STUDY MATERIAL Block Start

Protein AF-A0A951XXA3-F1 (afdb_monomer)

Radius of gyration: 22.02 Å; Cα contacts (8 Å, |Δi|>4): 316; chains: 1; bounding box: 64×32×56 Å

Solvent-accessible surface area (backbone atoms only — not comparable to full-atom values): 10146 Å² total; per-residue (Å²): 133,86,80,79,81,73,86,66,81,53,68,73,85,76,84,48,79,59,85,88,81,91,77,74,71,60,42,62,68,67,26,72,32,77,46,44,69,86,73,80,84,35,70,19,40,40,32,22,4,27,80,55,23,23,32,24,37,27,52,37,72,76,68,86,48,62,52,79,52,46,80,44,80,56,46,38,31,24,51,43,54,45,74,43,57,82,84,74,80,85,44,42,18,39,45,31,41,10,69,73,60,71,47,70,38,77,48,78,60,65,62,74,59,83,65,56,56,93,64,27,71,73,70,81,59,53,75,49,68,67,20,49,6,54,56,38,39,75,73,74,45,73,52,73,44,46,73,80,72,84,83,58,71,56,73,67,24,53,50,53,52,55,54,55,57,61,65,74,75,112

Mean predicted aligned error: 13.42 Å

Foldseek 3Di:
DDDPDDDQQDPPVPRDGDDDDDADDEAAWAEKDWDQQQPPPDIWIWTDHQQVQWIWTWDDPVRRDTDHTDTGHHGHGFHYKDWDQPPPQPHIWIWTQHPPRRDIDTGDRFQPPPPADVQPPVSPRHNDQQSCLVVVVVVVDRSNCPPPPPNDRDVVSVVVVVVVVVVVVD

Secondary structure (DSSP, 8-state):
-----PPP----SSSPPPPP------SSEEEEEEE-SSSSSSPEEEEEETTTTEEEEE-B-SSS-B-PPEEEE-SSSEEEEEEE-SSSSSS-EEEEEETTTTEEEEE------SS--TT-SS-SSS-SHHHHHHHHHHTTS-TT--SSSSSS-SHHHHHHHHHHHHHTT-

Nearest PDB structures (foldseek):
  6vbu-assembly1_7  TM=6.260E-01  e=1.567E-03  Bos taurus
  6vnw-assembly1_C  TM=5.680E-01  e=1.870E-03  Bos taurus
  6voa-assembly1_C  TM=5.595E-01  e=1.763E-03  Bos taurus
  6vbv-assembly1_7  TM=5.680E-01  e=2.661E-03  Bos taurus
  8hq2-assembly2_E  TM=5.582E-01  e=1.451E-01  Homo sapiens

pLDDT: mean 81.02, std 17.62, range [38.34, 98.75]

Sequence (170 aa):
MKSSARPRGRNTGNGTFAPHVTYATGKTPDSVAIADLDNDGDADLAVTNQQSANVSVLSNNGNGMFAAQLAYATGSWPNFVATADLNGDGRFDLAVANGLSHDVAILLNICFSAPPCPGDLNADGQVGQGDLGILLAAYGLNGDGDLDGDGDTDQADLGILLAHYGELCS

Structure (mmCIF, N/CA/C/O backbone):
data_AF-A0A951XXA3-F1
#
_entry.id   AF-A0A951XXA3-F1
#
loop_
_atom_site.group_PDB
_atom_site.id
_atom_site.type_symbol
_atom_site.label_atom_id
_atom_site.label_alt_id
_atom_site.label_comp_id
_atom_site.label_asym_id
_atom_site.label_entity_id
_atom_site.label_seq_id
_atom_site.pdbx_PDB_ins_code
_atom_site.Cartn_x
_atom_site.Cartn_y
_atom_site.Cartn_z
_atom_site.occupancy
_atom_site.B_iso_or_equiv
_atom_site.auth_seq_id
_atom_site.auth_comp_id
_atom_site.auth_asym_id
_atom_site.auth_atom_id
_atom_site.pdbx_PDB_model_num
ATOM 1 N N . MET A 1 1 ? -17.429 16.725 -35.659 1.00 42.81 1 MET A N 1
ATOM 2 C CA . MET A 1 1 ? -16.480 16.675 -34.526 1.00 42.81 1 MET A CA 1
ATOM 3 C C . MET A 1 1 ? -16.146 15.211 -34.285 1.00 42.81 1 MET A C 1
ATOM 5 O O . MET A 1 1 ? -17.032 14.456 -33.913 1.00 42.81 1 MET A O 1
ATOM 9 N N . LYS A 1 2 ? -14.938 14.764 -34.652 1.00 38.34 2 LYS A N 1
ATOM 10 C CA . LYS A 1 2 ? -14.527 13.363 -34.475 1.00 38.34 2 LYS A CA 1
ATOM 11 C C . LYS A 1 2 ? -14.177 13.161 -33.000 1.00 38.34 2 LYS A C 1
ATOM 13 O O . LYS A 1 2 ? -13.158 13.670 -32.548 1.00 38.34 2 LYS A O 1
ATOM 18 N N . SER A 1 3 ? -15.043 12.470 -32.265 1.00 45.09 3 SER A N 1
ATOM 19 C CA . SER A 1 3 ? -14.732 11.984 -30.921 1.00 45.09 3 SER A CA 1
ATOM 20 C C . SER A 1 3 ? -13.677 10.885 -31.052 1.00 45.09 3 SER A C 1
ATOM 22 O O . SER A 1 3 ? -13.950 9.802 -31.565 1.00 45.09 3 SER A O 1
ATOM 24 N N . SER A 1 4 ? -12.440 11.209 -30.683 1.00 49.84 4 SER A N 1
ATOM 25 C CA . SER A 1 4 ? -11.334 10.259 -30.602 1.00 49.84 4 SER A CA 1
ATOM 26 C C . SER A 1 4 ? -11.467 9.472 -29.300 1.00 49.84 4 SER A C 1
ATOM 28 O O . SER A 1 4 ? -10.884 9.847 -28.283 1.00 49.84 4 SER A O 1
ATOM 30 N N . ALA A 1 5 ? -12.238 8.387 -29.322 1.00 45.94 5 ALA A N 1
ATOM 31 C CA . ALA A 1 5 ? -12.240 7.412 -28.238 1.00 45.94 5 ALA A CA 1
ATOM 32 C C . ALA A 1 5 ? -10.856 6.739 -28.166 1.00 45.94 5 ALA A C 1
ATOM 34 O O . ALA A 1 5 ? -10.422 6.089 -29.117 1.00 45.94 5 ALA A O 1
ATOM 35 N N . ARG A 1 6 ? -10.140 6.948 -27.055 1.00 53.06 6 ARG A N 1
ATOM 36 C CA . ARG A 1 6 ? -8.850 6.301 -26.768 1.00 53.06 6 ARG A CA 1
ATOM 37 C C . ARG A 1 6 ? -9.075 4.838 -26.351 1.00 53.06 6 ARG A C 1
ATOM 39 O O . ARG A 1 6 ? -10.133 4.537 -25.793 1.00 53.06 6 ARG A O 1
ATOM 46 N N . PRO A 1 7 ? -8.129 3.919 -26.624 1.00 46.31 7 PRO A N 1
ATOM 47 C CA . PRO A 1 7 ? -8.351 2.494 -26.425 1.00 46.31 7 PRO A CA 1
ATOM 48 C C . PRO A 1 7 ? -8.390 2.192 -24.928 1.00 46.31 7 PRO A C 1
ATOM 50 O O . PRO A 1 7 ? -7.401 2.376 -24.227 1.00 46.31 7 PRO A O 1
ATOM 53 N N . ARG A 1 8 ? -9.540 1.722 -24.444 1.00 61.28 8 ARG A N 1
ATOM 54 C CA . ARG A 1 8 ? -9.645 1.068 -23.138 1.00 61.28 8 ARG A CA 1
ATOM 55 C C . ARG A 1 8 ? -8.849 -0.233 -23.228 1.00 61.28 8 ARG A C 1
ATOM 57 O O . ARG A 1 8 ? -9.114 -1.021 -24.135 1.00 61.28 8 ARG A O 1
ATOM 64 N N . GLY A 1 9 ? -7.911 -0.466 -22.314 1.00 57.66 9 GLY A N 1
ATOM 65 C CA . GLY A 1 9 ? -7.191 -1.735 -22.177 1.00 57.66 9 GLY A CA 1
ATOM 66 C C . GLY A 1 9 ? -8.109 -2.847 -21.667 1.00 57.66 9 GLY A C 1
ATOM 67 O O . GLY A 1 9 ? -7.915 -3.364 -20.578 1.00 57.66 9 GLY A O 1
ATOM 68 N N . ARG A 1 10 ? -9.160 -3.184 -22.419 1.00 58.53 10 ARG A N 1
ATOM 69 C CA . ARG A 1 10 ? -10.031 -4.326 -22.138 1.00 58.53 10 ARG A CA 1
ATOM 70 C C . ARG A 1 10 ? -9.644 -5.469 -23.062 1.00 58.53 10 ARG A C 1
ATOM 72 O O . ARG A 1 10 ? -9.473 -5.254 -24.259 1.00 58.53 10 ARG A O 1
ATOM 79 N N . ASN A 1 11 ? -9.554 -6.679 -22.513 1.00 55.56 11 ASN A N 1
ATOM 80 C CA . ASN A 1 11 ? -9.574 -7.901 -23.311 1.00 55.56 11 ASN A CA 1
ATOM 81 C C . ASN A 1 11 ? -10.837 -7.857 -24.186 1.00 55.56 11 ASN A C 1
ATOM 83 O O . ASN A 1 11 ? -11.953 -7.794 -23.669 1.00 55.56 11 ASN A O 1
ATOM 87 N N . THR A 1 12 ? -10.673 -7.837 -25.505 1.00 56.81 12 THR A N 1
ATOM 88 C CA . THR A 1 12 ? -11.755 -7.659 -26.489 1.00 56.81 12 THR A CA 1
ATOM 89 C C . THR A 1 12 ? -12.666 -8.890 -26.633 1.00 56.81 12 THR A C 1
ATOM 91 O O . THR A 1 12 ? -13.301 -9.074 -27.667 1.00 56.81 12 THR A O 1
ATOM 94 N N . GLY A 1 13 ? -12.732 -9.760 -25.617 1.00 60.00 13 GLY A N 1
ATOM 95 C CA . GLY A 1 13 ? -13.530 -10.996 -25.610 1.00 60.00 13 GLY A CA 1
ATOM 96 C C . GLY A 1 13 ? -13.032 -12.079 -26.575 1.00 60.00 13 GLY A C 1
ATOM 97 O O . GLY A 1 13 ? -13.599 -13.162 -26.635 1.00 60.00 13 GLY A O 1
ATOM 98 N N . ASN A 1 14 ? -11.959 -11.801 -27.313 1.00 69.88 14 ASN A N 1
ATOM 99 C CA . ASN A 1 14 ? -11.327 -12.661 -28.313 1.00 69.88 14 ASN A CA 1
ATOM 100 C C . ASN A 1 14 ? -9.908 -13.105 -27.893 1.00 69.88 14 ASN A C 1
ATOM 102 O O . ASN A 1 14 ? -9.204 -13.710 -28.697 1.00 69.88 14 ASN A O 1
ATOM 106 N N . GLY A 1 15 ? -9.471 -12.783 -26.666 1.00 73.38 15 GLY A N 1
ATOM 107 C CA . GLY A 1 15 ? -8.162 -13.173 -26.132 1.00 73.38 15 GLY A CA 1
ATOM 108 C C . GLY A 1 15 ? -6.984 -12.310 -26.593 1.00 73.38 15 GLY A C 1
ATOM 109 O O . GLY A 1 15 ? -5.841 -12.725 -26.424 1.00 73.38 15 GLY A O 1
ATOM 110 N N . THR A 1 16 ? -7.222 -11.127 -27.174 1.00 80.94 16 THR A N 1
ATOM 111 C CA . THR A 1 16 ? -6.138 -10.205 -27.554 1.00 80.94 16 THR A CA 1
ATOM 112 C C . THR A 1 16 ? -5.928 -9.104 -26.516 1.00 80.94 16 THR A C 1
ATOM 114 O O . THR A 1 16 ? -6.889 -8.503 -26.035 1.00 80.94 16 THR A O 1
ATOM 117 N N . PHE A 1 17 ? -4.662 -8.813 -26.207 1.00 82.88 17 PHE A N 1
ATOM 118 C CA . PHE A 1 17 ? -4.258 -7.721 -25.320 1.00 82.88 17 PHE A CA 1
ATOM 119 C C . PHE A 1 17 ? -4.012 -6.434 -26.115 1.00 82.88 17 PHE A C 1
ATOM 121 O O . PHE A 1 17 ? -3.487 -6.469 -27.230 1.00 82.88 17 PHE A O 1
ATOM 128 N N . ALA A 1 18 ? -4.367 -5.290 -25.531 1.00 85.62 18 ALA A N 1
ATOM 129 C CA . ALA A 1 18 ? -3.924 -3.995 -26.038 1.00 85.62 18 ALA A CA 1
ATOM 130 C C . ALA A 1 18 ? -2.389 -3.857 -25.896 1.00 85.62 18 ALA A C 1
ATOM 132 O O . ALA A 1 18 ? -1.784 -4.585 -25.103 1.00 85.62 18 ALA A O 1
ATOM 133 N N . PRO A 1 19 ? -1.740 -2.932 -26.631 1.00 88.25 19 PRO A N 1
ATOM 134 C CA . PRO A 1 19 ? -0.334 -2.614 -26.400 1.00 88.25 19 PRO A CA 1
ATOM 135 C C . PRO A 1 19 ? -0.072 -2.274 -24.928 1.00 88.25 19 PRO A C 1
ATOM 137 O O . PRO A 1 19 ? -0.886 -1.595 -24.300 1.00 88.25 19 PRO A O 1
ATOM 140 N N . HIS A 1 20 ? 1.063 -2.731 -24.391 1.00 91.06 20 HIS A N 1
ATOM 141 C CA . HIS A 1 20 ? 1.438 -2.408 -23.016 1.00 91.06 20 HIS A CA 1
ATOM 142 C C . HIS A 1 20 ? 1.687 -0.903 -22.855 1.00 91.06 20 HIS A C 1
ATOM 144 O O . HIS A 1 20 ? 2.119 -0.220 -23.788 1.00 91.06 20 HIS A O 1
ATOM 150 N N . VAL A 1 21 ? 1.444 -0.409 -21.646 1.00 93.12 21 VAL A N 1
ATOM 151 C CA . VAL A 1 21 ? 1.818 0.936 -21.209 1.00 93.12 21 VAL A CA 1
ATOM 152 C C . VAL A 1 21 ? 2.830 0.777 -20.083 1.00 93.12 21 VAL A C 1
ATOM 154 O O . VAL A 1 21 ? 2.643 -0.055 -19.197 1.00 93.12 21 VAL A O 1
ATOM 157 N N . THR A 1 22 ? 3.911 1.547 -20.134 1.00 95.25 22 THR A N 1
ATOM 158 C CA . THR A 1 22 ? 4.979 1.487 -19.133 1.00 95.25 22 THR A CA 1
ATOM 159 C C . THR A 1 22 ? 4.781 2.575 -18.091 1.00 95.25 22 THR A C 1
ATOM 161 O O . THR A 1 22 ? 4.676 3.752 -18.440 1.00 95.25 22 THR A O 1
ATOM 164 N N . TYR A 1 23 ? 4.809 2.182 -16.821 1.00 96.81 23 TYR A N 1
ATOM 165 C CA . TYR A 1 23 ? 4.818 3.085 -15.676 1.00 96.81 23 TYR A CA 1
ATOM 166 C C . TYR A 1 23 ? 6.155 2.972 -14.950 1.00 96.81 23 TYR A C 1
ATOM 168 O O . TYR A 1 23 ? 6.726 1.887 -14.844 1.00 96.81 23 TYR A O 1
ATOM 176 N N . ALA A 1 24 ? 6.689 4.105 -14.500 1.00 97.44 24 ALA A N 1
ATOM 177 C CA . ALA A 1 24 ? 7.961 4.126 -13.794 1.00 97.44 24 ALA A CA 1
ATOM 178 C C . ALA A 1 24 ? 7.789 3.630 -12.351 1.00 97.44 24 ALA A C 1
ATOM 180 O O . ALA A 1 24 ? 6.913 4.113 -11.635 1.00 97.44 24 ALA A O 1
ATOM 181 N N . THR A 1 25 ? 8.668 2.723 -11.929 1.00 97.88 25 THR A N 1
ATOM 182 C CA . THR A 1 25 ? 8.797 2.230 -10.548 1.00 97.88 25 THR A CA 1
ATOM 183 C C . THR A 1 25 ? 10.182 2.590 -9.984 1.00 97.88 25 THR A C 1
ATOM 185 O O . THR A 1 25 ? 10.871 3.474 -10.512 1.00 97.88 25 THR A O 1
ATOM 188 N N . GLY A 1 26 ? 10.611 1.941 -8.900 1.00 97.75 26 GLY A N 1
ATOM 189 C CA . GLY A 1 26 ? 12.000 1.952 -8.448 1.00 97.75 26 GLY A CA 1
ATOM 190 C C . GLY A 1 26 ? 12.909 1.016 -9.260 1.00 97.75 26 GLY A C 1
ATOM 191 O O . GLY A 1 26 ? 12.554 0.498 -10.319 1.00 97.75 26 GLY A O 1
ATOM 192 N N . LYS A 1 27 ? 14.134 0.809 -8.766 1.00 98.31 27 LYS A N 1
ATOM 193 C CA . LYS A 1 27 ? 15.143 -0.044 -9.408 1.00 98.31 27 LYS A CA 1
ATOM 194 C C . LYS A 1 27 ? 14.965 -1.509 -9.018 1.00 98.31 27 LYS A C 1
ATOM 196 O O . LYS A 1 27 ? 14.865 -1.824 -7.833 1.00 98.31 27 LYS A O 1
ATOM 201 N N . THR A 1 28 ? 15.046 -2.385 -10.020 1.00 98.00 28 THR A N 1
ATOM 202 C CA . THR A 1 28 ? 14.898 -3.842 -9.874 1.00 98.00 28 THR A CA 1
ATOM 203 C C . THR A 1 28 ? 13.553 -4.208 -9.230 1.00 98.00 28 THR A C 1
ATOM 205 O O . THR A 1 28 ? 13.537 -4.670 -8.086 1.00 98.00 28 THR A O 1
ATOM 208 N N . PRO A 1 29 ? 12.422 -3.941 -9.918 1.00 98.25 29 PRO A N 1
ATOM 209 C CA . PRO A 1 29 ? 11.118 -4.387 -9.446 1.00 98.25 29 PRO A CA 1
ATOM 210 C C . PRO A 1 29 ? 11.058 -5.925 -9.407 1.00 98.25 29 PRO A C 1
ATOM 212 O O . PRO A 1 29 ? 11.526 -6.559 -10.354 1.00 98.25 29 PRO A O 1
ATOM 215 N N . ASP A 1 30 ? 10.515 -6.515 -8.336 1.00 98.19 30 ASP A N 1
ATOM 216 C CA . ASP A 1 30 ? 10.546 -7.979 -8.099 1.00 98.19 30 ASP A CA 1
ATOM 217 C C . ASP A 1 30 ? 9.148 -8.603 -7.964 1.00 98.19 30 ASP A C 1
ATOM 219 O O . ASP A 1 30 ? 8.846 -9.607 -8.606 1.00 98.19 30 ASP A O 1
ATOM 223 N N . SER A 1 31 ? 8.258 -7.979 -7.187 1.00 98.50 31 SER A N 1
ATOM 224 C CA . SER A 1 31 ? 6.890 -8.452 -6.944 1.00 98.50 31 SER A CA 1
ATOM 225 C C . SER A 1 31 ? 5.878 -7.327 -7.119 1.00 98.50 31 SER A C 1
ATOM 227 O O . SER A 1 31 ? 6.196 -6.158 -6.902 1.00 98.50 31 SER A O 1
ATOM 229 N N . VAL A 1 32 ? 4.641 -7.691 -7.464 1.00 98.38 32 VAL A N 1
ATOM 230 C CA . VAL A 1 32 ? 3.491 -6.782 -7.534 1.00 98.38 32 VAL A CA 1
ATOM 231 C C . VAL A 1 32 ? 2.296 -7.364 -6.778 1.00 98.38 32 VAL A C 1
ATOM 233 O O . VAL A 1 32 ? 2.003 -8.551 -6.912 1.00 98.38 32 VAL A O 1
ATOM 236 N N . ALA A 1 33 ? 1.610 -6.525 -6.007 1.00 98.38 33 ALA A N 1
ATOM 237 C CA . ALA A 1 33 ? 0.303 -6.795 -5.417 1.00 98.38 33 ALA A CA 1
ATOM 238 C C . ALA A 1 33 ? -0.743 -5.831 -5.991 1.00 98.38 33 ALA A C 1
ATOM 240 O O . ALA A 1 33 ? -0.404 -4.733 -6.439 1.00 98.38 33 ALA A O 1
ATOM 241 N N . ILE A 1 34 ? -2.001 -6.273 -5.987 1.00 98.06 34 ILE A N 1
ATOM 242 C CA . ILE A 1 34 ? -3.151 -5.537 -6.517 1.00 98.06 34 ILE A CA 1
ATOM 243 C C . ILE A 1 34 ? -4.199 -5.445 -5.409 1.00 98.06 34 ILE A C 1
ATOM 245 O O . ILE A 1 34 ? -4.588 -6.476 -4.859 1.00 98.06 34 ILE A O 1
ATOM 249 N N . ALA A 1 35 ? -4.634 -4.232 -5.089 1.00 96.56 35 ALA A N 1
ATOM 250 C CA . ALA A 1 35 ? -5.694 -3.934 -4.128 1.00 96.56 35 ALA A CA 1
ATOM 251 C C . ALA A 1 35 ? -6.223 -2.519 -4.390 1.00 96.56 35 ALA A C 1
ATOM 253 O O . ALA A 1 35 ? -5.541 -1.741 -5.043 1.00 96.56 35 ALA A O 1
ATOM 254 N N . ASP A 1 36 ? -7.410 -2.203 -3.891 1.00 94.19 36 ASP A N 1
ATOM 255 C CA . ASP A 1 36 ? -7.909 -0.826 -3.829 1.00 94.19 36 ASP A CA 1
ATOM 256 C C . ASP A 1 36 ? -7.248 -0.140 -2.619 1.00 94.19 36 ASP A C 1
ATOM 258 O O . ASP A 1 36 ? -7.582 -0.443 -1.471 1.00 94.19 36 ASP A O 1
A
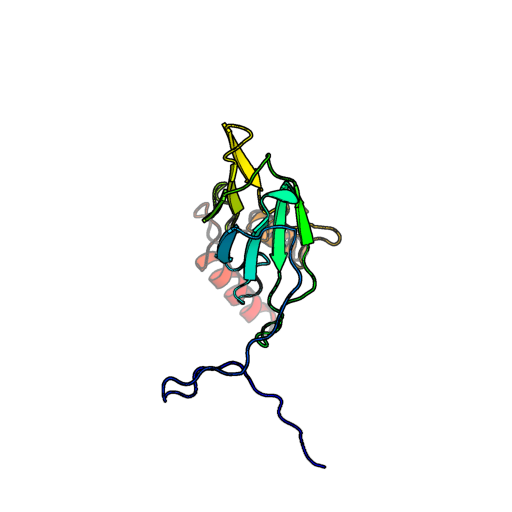TOM 262 N N . LEU A 1 37 ? -6.188 0.639 -2.860 1.00 93.12 37 LEU A N 1
ATOM 263 C CA . LEU A 1 37 ? -5.326 1.196 -1.811 1.00 93.12 37 LEU A CA 1
ATOM 264 C C . LEU A 1 37 ? -5.749 2.612 -1.412 1.00 93.12 37 LEU A C 1
ATOM 266 O O . LEU A 1 37 ? -5.353 3.065 -0.339 1.00 93.12 37 LEU A O 1
ATOM 270 N N . ASP A 1 38 ? -6.542 3.307 -2.224 1.00 88.69 38 ASP A N 1
ATOM 271 C CA . ASP A 1 38 ? -7.124 4.609 -1.880 1.00 88.69 38 ASP A CA 1
ATOM 272 C C . ASP A 1 38 ? -8.650 4.584 -1.669 1.00 88.69 38 ASP A C 1
ATOM 274 O O . ASP A 1 38 ? -9.235 5.608 -1.303 1.00 88.69 38 ASP A O 1
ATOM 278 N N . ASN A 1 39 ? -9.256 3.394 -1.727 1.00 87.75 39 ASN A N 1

STUDY MATERIAL Block End

- **ABOUT THIS EXERCISE**: Each line above that contains the word "taurus" should be copied.

- **EXERCISE RESULT**:
  6vbu-assembly1_7  TM=6.260E-01  e=1.567E-03  Bos taurus
  6vnw-assembly1_C  TM=5.680E-01  e=1.870E-03  Bos taurus
  6voa-assembly1_C  TM=5.595E-01  e=1.763E-03  Bos taurus
  6vbv-assembly1_7  TM=5.680E-01  e=2.661E-03  Bos taurus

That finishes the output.